- **What to do**
Your answer should consist only of the lines below from the one with "ATOM 52 C CA" through the one with "ATOM 57 N N", copied exactly.
── Extracted data ──
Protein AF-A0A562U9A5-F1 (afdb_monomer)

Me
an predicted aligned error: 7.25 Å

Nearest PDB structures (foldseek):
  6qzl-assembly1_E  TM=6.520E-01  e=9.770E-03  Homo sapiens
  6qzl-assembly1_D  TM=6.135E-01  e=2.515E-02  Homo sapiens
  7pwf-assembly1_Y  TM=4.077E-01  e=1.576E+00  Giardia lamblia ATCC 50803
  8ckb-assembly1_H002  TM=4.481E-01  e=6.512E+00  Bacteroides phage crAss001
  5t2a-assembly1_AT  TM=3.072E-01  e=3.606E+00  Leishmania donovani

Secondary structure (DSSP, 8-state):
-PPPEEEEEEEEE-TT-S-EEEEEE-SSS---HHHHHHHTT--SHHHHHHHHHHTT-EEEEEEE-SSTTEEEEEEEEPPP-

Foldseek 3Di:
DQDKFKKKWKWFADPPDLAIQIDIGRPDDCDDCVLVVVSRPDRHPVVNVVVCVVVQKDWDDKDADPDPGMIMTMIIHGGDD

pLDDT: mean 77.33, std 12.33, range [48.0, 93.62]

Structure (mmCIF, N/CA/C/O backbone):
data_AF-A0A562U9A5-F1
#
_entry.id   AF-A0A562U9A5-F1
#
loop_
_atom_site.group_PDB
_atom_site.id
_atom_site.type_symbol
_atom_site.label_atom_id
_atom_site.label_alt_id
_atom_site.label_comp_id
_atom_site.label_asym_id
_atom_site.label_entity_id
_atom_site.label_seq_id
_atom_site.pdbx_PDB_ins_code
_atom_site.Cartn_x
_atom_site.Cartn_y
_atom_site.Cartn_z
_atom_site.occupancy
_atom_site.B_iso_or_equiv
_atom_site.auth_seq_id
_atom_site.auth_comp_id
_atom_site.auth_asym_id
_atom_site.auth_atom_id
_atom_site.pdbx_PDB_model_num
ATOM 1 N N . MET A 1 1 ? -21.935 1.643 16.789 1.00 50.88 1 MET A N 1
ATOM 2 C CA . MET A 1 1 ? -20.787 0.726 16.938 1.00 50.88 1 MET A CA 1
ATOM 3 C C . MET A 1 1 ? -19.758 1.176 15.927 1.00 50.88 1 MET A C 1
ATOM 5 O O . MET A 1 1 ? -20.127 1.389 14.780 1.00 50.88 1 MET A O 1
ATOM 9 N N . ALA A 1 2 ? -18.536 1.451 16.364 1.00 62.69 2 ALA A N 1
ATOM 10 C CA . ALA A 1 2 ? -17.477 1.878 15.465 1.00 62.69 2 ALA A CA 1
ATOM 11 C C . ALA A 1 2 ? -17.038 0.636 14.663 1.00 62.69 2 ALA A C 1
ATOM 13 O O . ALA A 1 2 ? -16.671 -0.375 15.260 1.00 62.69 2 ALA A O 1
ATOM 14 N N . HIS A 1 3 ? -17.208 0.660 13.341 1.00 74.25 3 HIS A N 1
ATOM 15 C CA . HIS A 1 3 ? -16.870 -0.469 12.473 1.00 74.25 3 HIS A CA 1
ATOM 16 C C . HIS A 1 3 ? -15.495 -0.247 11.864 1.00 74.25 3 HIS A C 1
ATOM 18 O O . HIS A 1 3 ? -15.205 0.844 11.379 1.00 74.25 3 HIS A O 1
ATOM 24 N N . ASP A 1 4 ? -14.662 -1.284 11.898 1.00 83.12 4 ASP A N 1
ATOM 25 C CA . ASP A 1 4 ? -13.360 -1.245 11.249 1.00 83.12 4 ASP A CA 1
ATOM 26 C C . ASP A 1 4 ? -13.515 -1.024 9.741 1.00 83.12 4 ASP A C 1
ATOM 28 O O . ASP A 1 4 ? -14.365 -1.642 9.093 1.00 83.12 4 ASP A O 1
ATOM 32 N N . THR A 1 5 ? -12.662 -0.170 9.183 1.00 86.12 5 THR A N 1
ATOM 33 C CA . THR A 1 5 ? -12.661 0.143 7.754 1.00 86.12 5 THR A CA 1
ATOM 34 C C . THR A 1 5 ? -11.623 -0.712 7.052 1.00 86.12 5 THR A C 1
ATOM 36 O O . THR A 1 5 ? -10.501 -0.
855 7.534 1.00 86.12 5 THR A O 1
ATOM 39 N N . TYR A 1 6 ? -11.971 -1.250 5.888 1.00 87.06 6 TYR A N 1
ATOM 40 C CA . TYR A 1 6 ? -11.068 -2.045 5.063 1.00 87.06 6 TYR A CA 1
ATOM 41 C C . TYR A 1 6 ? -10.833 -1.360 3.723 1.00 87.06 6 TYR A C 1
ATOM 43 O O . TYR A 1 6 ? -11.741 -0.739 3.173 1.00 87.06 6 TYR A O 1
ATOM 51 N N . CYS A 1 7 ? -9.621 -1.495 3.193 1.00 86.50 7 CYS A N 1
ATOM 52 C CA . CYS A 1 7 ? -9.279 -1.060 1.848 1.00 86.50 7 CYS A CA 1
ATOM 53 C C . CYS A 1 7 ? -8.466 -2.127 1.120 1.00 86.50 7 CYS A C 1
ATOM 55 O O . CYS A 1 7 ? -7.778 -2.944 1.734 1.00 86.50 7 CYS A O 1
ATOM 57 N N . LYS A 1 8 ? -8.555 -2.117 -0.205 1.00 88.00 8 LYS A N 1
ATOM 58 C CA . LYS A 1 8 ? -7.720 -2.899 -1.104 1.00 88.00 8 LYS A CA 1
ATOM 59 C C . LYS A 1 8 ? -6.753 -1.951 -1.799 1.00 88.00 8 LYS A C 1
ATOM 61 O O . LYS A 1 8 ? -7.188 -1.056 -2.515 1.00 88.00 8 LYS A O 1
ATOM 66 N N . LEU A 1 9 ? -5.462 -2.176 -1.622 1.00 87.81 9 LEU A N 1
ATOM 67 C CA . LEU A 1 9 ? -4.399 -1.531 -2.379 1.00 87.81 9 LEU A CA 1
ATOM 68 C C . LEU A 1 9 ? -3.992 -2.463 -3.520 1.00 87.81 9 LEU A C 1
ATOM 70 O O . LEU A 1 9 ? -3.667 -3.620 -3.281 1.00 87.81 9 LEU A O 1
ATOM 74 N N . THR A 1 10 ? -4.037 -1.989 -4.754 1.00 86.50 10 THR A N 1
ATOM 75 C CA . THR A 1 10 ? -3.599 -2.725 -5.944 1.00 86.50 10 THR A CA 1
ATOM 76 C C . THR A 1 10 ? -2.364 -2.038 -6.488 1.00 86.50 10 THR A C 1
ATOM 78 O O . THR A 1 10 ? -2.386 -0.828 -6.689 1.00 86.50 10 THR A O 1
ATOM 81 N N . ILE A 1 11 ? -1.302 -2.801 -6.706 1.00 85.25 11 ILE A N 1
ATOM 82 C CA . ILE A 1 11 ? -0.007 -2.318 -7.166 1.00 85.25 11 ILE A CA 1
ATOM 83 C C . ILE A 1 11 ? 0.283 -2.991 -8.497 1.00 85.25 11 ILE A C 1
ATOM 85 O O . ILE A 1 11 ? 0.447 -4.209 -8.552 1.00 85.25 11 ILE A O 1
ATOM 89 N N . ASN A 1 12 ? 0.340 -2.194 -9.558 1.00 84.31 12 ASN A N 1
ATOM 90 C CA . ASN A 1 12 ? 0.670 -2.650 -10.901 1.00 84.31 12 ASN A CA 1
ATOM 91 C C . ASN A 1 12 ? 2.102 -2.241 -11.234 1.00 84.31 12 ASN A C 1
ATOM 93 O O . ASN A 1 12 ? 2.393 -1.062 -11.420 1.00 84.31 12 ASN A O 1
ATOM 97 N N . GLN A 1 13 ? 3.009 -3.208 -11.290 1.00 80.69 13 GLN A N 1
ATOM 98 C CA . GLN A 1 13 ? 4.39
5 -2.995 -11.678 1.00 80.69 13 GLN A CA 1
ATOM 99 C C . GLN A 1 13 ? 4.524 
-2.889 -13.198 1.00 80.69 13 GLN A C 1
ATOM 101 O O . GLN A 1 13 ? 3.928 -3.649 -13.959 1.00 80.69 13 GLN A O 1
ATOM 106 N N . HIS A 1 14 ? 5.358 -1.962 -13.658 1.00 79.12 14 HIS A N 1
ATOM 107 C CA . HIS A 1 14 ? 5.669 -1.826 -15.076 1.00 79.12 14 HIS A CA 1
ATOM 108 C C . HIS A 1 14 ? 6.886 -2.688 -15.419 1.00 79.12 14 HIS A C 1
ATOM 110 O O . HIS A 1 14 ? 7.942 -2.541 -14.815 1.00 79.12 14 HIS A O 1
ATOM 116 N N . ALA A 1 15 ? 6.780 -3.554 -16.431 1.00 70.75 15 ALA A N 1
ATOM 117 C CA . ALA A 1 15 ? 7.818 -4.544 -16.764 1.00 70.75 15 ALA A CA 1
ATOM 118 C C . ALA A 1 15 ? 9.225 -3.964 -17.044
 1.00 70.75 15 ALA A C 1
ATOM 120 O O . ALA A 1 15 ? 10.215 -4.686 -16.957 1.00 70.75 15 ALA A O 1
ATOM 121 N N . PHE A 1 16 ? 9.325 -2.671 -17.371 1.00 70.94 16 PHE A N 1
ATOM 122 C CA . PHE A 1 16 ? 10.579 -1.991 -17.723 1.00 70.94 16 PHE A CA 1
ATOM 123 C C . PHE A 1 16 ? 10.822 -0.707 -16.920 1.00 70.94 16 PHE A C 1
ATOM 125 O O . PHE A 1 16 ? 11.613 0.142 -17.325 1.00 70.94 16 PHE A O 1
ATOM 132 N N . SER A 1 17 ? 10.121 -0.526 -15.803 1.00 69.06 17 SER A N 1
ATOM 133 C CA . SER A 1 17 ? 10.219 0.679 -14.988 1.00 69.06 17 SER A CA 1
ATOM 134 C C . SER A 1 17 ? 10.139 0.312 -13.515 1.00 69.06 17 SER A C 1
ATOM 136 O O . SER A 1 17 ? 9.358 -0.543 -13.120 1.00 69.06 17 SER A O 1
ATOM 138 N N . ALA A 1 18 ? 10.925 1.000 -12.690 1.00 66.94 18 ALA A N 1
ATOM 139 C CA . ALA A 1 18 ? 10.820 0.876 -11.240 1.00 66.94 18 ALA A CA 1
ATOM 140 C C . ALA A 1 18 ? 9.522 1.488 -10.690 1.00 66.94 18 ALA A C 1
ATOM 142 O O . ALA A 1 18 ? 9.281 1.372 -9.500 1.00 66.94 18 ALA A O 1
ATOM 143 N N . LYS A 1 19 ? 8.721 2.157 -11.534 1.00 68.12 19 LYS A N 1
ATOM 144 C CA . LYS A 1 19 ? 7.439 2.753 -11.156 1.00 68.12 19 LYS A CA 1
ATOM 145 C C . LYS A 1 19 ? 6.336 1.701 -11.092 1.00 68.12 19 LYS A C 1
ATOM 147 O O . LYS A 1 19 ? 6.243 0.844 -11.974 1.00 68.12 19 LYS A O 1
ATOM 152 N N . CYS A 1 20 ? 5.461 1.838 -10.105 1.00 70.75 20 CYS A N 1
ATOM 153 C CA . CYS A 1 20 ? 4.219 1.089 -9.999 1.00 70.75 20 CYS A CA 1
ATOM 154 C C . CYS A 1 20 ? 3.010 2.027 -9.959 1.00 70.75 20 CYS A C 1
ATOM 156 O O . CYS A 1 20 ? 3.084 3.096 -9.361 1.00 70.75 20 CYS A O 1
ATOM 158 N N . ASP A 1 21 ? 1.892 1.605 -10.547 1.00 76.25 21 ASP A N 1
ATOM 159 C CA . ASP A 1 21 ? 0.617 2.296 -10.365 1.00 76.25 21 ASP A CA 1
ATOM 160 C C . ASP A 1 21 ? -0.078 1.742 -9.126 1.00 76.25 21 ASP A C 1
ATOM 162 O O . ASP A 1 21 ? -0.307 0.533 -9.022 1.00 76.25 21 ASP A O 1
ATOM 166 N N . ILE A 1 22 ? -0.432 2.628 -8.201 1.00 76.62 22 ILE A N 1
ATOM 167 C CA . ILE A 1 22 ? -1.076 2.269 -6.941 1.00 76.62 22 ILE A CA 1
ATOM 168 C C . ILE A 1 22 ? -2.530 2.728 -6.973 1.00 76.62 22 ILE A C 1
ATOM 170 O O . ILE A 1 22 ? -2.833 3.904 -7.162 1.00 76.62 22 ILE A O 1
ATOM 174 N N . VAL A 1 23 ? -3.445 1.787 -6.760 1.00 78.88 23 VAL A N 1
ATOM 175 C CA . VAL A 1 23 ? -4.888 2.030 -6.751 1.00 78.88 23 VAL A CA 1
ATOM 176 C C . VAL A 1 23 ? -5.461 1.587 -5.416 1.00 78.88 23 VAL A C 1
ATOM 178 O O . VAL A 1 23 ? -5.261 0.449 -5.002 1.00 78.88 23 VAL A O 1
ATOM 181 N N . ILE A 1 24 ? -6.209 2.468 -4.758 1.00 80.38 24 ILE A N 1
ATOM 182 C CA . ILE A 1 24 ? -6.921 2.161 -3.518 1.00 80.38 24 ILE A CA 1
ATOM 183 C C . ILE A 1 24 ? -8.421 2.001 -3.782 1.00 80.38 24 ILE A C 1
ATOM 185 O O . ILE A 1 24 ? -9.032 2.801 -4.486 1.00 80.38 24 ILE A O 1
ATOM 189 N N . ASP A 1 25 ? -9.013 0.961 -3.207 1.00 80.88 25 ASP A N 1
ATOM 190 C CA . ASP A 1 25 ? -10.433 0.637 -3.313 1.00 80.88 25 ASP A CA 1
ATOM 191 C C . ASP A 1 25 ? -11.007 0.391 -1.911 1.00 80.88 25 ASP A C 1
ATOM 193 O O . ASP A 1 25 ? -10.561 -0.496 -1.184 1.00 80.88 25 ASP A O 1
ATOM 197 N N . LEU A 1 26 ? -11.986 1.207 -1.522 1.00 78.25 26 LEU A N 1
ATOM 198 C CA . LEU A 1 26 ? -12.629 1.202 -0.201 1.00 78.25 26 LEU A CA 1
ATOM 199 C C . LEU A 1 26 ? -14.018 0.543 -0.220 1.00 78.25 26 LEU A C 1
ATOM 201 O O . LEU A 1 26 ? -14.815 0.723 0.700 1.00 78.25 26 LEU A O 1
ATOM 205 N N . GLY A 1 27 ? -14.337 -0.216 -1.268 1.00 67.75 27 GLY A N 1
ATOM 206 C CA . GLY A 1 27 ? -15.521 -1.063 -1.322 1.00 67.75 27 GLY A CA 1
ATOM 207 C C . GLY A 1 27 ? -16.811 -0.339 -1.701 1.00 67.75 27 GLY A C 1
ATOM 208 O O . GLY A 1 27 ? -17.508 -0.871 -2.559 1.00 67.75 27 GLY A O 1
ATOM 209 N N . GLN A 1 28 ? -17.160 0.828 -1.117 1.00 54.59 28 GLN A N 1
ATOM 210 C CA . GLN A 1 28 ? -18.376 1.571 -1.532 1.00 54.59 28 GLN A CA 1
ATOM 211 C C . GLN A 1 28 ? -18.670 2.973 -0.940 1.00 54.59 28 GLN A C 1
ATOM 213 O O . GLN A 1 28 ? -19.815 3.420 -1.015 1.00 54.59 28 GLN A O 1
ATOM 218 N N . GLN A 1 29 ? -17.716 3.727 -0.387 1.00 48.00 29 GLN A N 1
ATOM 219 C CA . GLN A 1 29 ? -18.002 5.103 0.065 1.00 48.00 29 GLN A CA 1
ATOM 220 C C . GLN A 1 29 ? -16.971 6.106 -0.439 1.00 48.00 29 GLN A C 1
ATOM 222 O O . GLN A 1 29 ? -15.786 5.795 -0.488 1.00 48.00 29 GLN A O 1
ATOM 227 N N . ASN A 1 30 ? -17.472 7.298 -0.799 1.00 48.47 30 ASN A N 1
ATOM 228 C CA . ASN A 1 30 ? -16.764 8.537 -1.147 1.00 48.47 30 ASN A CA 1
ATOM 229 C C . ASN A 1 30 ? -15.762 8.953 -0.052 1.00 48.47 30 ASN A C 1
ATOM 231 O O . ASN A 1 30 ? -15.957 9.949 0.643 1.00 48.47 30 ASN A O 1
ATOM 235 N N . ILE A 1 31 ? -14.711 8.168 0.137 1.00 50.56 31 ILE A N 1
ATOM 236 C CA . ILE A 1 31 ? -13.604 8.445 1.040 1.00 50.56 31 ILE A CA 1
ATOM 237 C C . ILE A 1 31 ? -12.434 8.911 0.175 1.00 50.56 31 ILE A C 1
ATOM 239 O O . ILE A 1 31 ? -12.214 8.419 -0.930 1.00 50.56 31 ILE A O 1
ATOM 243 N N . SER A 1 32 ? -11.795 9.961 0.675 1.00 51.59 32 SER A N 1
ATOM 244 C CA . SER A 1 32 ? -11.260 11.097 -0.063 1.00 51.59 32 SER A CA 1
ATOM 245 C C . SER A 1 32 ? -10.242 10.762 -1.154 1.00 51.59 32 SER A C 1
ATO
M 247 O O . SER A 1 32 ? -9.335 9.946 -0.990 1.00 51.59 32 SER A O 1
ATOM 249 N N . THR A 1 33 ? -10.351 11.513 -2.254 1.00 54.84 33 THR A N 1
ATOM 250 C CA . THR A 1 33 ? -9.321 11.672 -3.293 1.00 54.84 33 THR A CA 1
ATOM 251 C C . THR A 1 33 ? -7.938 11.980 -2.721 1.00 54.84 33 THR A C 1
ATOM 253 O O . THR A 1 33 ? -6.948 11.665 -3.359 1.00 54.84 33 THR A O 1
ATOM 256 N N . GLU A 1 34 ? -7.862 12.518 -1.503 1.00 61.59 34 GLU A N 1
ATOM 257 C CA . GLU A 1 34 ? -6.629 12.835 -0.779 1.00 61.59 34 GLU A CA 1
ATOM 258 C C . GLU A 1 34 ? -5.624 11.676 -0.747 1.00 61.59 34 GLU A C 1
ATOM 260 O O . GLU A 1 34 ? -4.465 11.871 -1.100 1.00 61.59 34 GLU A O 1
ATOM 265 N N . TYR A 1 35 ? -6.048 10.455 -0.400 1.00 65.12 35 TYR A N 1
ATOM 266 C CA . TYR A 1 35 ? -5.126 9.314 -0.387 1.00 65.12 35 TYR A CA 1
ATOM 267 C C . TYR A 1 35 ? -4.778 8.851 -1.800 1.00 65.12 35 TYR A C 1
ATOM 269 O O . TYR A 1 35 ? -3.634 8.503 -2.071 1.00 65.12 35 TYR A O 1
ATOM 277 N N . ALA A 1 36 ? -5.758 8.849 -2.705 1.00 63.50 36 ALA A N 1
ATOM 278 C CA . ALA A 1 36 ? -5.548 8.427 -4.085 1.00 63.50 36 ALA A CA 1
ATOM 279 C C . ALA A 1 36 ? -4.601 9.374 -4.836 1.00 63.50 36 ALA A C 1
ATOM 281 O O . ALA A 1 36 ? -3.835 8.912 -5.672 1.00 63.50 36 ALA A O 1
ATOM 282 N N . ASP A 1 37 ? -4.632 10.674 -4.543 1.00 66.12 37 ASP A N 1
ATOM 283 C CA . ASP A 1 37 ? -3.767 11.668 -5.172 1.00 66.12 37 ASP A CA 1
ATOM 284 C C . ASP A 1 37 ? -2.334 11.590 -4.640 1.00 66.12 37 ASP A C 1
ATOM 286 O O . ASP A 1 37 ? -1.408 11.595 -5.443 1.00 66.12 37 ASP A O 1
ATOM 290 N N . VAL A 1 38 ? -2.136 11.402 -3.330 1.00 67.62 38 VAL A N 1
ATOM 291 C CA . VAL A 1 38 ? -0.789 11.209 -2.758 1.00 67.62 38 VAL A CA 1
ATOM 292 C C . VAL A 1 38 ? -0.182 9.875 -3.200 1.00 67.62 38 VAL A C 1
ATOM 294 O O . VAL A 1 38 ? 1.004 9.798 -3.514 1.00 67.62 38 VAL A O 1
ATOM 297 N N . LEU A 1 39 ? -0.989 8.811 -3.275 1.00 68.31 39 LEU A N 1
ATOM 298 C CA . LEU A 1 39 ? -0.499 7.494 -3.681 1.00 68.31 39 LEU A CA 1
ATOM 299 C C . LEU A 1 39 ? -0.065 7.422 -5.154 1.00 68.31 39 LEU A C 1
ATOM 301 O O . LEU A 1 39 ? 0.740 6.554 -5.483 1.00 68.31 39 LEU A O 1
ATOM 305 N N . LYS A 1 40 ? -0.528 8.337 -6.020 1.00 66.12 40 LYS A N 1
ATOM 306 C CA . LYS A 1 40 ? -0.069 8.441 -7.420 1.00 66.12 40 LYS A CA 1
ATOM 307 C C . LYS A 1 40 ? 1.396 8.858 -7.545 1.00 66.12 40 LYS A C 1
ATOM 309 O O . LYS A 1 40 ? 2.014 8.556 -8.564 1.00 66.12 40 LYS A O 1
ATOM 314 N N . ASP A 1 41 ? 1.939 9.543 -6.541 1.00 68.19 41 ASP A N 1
───
- **Answer to the problem**
ATOM 52 C CA . CYS A 1 7 ? -9.279 -1.060 1.848 1.00 86.50 7 CYS A CA 1
ATOM 53 C C . CYS A 1 7 ? -8.466 -2.127 1.120 1.00 86.50 7 CYS A C 1
ATOM 55 O O . CYS A 1 7 ? -7.778 -2.944 1.734 1.00 86.50 7 CYS A O 1
ATOM 57 N N . LYS A 1 8 ? -8.555 -2.117 -0.205 1.00 88.00 8 LYS A N 1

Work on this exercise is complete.